[Records from a data source]

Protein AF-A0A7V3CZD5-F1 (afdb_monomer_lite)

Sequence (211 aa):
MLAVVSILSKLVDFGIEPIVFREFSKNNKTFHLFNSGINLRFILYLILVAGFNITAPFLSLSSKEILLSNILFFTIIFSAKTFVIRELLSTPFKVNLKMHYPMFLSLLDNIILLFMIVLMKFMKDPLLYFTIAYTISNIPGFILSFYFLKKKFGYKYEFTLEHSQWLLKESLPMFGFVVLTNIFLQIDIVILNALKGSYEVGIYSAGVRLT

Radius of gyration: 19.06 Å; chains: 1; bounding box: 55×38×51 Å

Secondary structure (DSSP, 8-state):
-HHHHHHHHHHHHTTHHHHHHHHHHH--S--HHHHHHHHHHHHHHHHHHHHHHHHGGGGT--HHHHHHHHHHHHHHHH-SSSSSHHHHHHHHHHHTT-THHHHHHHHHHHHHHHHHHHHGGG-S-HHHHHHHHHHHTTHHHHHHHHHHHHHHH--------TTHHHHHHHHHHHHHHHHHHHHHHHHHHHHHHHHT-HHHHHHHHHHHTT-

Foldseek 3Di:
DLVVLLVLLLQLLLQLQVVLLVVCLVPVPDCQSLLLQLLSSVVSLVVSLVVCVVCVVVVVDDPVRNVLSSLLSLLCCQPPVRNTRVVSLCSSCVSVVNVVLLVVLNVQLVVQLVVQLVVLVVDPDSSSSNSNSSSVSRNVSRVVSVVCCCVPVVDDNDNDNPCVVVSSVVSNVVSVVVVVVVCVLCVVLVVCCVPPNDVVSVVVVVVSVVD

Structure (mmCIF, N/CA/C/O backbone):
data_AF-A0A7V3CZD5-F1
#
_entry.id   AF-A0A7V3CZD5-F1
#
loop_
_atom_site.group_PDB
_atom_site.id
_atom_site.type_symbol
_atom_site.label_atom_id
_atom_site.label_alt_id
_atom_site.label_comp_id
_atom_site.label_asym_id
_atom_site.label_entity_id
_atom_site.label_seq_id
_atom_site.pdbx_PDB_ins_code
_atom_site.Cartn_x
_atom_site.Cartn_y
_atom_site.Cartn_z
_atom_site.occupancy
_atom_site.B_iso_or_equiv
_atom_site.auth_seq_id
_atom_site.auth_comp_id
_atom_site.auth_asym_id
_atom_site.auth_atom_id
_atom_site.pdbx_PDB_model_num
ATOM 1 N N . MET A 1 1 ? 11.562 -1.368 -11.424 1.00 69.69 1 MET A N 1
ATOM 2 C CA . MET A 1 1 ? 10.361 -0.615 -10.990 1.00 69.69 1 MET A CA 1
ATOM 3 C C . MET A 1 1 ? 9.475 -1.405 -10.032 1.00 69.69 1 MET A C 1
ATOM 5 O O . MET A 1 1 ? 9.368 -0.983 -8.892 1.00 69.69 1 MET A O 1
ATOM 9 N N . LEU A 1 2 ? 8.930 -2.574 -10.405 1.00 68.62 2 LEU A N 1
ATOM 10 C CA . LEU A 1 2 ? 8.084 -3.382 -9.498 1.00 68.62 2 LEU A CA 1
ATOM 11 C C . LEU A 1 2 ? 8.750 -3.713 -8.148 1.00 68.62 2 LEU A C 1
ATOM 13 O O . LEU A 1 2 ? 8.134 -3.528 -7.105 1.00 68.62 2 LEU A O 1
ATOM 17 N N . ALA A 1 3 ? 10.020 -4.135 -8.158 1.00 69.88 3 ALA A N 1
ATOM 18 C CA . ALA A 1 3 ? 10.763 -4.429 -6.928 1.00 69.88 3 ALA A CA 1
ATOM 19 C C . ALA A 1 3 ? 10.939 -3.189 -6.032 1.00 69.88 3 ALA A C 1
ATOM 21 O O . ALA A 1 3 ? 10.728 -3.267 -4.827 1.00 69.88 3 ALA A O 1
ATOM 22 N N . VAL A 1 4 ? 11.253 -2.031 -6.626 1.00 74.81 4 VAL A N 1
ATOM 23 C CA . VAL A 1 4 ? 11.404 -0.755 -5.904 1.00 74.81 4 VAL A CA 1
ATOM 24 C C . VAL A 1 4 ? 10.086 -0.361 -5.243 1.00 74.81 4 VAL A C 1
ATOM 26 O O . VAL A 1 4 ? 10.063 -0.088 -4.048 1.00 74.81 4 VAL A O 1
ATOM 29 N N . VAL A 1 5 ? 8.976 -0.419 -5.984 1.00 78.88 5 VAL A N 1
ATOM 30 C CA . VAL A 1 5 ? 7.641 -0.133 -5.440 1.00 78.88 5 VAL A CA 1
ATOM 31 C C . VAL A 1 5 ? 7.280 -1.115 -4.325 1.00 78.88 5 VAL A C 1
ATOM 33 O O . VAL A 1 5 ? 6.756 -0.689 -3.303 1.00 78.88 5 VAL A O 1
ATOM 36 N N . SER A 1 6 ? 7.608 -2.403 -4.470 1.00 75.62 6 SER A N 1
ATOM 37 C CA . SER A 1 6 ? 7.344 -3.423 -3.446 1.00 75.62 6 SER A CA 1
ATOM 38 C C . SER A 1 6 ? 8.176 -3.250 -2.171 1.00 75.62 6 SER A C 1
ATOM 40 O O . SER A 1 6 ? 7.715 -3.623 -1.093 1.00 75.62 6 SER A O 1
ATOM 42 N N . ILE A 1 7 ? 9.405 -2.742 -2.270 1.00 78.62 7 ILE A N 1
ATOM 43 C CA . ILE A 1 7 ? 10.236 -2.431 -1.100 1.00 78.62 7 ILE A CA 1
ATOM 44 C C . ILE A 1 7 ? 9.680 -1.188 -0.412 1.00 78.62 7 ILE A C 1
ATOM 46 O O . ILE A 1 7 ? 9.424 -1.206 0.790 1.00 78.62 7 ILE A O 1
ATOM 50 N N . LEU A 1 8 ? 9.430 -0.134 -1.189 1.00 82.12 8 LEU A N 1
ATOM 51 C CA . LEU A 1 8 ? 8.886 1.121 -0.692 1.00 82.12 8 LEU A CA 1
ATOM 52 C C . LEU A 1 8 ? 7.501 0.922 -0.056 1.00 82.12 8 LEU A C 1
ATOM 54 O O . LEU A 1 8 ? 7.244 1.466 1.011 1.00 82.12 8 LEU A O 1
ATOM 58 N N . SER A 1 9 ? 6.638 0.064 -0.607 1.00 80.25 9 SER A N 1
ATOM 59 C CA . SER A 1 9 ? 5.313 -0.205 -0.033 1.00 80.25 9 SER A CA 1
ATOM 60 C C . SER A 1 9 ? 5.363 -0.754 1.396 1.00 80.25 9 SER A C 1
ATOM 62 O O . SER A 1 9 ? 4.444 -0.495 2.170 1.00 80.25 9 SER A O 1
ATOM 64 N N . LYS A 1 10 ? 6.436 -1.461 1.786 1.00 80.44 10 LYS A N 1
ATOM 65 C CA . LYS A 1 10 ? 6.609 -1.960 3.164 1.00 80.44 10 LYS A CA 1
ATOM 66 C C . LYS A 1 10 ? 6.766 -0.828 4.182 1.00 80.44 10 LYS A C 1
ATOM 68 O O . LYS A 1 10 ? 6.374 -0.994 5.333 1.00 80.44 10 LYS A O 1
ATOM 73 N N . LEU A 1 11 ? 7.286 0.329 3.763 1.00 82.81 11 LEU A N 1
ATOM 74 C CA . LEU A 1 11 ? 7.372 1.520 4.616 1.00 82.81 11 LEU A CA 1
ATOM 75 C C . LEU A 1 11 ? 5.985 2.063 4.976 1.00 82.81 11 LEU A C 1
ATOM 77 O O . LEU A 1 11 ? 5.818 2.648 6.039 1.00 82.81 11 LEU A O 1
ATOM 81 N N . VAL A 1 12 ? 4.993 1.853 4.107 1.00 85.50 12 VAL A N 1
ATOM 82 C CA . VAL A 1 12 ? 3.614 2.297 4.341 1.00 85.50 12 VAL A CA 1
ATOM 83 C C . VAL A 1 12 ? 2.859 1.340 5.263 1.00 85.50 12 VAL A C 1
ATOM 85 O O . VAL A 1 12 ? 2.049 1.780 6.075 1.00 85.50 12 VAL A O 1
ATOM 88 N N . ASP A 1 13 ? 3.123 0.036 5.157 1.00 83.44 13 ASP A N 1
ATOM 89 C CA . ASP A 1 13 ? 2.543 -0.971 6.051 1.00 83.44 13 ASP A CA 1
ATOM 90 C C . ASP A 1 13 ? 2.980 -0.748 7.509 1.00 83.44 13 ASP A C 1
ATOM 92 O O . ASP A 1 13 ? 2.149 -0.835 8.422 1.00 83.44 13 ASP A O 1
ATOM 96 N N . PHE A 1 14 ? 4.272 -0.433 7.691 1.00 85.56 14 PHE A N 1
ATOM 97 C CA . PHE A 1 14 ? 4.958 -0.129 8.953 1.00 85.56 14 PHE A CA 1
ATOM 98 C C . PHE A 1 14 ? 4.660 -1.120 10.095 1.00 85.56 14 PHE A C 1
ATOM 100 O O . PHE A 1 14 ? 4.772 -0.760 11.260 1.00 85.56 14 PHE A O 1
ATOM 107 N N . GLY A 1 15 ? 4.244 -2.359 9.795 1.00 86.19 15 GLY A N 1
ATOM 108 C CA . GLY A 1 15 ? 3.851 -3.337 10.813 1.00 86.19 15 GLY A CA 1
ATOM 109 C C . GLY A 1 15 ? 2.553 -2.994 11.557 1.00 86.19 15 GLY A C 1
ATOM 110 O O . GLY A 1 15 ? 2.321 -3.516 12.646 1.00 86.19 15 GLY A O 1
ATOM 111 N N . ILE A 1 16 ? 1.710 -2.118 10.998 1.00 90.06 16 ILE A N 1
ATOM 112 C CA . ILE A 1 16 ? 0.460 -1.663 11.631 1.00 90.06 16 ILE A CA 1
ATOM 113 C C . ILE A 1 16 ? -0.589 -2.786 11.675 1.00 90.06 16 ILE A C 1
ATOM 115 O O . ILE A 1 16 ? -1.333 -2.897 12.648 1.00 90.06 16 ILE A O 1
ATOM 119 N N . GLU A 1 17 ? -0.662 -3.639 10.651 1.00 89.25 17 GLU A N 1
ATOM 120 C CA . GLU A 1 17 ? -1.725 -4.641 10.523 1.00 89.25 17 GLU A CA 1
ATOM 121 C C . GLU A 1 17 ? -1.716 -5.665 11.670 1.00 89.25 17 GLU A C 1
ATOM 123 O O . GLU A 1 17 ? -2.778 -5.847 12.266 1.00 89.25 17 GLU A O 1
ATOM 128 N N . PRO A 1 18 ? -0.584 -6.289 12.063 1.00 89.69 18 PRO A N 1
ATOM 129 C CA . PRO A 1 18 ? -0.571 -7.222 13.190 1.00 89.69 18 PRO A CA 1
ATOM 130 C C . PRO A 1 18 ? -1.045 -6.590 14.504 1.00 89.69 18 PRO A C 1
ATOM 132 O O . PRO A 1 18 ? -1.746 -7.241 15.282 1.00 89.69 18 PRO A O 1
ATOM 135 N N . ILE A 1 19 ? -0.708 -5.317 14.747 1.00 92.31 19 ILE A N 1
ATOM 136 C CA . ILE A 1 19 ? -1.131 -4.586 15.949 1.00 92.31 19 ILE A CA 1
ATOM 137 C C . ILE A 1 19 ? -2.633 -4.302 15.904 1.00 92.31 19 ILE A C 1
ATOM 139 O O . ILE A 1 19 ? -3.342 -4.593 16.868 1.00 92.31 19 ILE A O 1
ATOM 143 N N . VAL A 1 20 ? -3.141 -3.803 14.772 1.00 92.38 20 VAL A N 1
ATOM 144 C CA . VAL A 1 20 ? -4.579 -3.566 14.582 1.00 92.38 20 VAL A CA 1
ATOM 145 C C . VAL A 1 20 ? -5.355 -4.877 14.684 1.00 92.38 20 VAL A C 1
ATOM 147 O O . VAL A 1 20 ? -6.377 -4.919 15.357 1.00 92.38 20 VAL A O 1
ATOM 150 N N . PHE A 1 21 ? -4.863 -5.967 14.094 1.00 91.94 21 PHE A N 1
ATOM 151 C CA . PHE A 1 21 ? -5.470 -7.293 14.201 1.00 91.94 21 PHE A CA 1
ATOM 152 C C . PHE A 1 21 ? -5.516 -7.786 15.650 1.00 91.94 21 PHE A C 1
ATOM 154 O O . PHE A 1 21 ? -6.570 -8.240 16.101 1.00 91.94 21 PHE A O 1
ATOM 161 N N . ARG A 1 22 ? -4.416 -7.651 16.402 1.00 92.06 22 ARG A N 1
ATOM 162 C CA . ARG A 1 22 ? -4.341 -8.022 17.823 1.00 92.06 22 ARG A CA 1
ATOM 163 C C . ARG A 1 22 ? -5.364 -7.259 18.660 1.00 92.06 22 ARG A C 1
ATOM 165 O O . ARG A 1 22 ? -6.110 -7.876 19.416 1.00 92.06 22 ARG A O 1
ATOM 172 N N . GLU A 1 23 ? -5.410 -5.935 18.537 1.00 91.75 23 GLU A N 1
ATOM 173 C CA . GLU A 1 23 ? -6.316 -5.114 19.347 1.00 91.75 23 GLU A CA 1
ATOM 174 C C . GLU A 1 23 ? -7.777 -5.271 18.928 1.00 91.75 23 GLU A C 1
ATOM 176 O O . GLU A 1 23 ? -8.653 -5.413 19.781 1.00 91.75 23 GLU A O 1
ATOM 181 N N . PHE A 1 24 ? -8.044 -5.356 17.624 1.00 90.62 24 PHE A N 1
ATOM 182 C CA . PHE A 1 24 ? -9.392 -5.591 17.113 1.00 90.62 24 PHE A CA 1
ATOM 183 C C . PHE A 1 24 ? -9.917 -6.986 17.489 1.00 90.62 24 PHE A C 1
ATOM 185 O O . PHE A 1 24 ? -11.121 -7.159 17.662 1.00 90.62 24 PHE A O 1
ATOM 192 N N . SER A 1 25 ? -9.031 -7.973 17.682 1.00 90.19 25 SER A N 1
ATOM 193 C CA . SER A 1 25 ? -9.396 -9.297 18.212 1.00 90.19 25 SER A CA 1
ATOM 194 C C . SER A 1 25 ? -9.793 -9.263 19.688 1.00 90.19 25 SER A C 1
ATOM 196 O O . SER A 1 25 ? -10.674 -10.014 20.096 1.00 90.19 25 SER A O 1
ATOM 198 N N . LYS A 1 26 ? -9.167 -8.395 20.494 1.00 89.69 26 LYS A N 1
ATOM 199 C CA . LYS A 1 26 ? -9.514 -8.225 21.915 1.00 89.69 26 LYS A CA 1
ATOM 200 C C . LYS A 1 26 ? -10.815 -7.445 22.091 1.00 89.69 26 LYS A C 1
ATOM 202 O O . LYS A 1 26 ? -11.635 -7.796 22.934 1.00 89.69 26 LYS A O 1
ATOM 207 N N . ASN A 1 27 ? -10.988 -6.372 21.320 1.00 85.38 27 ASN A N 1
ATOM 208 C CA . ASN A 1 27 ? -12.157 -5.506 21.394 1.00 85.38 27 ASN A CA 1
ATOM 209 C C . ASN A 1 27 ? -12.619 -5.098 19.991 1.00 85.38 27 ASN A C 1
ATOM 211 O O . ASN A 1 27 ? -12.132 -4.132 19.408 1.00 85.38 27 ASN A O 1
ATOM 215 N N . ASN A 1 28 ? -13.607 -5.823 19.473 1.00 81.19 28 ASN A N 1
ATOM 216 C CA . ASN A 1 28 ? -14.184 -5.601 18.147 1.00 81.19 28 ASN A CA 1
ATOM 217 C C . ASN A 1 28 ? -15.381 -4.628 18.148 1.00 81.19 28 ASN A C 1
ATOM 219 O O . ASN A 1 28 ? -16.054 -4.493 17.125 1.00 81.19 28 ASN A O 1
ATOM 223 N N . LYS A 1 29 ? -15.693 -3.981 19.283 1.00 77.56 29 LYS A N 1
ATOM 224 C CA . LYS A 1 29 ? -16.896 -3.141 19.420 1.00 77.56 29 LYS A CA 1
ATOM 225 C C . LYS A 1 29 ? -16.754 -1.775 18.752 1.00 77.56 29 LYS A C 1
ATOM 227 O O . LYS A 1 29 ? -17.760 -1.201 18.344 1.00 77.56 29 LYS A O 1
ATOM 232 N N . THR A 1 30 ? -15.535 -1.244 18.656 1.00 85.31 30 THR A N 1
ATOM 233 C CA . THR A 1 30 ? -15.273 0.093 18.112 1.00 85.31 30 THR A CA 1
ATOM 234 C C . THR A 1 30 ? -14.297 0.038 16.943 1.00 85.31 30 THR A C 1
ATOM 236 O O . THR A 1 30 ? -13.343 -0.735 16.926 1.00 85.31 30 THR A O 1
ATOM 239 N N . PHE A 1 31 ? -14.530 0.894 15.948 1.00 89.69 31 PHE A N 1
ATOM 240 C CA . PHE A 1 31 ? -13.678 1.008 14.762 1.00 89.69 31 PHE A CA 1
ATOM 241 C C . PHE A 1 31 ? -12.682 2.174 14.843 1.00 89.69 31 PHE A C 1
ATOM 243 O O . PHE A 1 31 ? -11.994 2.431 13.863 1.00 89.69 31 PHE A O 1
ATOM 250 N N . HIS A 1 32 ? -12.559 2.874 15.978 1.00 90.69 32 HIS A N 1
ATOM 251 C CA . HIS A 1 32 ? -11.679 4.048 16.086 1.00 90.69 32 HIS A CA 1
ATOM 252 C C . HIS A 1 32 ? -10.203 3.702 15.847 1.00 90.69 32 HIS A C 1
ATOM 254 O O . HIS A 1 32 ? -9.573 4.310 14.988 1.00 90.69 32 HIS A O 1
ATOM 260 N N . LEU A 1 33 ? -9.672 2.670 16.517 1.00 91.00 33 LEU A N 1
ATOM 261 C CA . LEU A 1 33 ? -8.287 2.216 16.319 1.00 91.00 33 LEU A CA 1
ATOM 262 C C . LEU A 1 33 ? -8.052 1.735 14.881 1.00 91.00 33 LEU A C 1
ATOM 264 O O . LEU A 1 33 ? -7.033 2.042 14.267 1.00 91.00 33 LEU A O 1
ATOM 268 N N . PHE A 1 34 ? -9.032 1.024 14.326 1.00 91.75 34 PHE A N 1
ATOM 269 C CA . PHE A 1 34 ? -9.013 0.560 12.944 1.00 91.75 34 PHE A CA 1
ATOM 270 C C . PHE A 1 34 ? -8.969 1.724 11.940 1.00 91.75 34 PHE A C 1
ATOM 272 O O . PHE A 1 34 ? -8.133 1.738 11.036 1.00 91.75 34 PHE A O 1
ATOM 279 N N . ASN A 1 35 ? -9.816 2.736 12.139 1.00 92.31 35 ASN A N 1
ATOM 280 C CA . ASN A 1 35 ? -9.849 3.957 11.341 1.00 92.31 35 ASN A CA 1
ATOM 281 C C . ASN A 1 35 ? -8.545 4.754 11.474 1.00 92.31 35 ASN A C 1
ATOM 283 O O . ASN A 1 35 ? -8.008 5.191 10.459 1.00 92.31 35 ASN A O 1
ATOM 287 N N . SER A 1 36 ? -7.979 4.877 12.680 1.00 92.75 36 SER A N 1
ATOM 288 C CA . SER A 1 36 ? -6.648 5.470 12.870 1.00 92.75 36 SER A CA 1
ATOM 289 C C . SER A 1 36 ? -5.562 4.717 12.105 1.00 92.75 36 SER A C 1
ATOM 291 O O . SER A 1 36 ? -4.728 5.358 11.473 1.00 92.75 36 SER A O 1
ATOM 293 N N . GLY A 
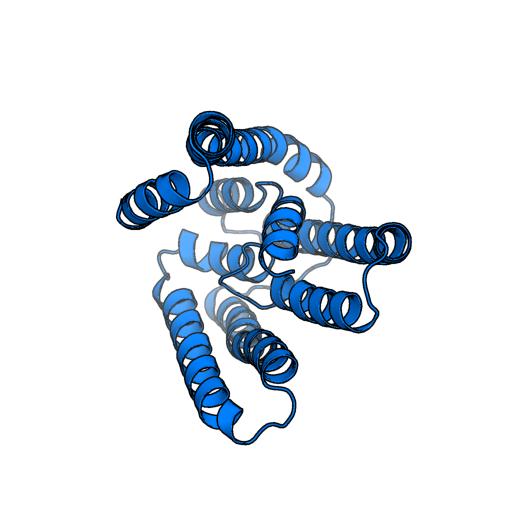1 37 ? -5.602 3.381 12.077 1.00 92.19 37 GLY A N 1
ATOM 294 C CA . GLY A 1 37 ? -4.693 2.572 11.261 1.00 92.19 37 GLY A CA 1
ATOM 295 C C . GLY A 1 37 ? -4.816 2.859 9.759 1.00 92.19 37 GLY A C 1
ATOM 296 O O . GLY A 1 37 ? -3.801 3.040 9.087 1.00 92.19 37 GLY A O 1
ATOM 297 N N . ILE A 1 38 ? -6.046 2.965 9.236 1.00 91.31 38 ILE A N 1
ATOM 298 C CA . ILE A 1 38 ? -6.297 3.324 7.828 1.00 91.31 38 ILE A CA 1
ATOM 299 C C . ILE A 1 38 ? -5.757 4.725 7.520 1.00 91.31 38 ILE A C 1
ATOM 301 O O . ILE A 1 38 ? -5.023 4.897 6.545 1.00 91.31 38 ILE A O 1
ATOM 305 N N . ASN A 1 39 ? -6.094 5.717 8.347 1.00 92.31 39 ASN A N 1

— Problem requirements —
Please return only the lines above, starting at the line that has "data_AF-A0A7V3CZD5-F1" and ending at the line that has "ATOM 1 N N .", keeping both and leaving each one unchanged.

— Exercise solution —
data_AF-A0A7V3CZD5-F1
#
_entry.id   AF-A0A7V3CZD5-F1
#
loop_
_atom_site.group_PDB
_atom_site.id
_atom_site.type_symbol
_atom_site.label_atom_id
_atom_site.label_alt_id
_atom_site.label_comp_id
_atom_site.label_asym_id
_atom_site.label_entity_id
_atom_site.label_seq_id
_atom_site.pdbx_PDB_ins_code
_atom_site.Cartn_x
_atom_site.Cartn_y
_atom_site.Cartn_z
_atom_site.occupancy
_atom_site.B_iso_or_equiv
_atom_site.auth_seq_id
_atom_site.auth_comp_id
_atom_site.auth_asym_id
_atom_site.auth_atom_id
_atom_site.pdbx_PDB_model_num
ATOM 1 N N . MET A 1 1 ? 11.562 -1.368 -11.424 1.00 69.69 1 MET A N 1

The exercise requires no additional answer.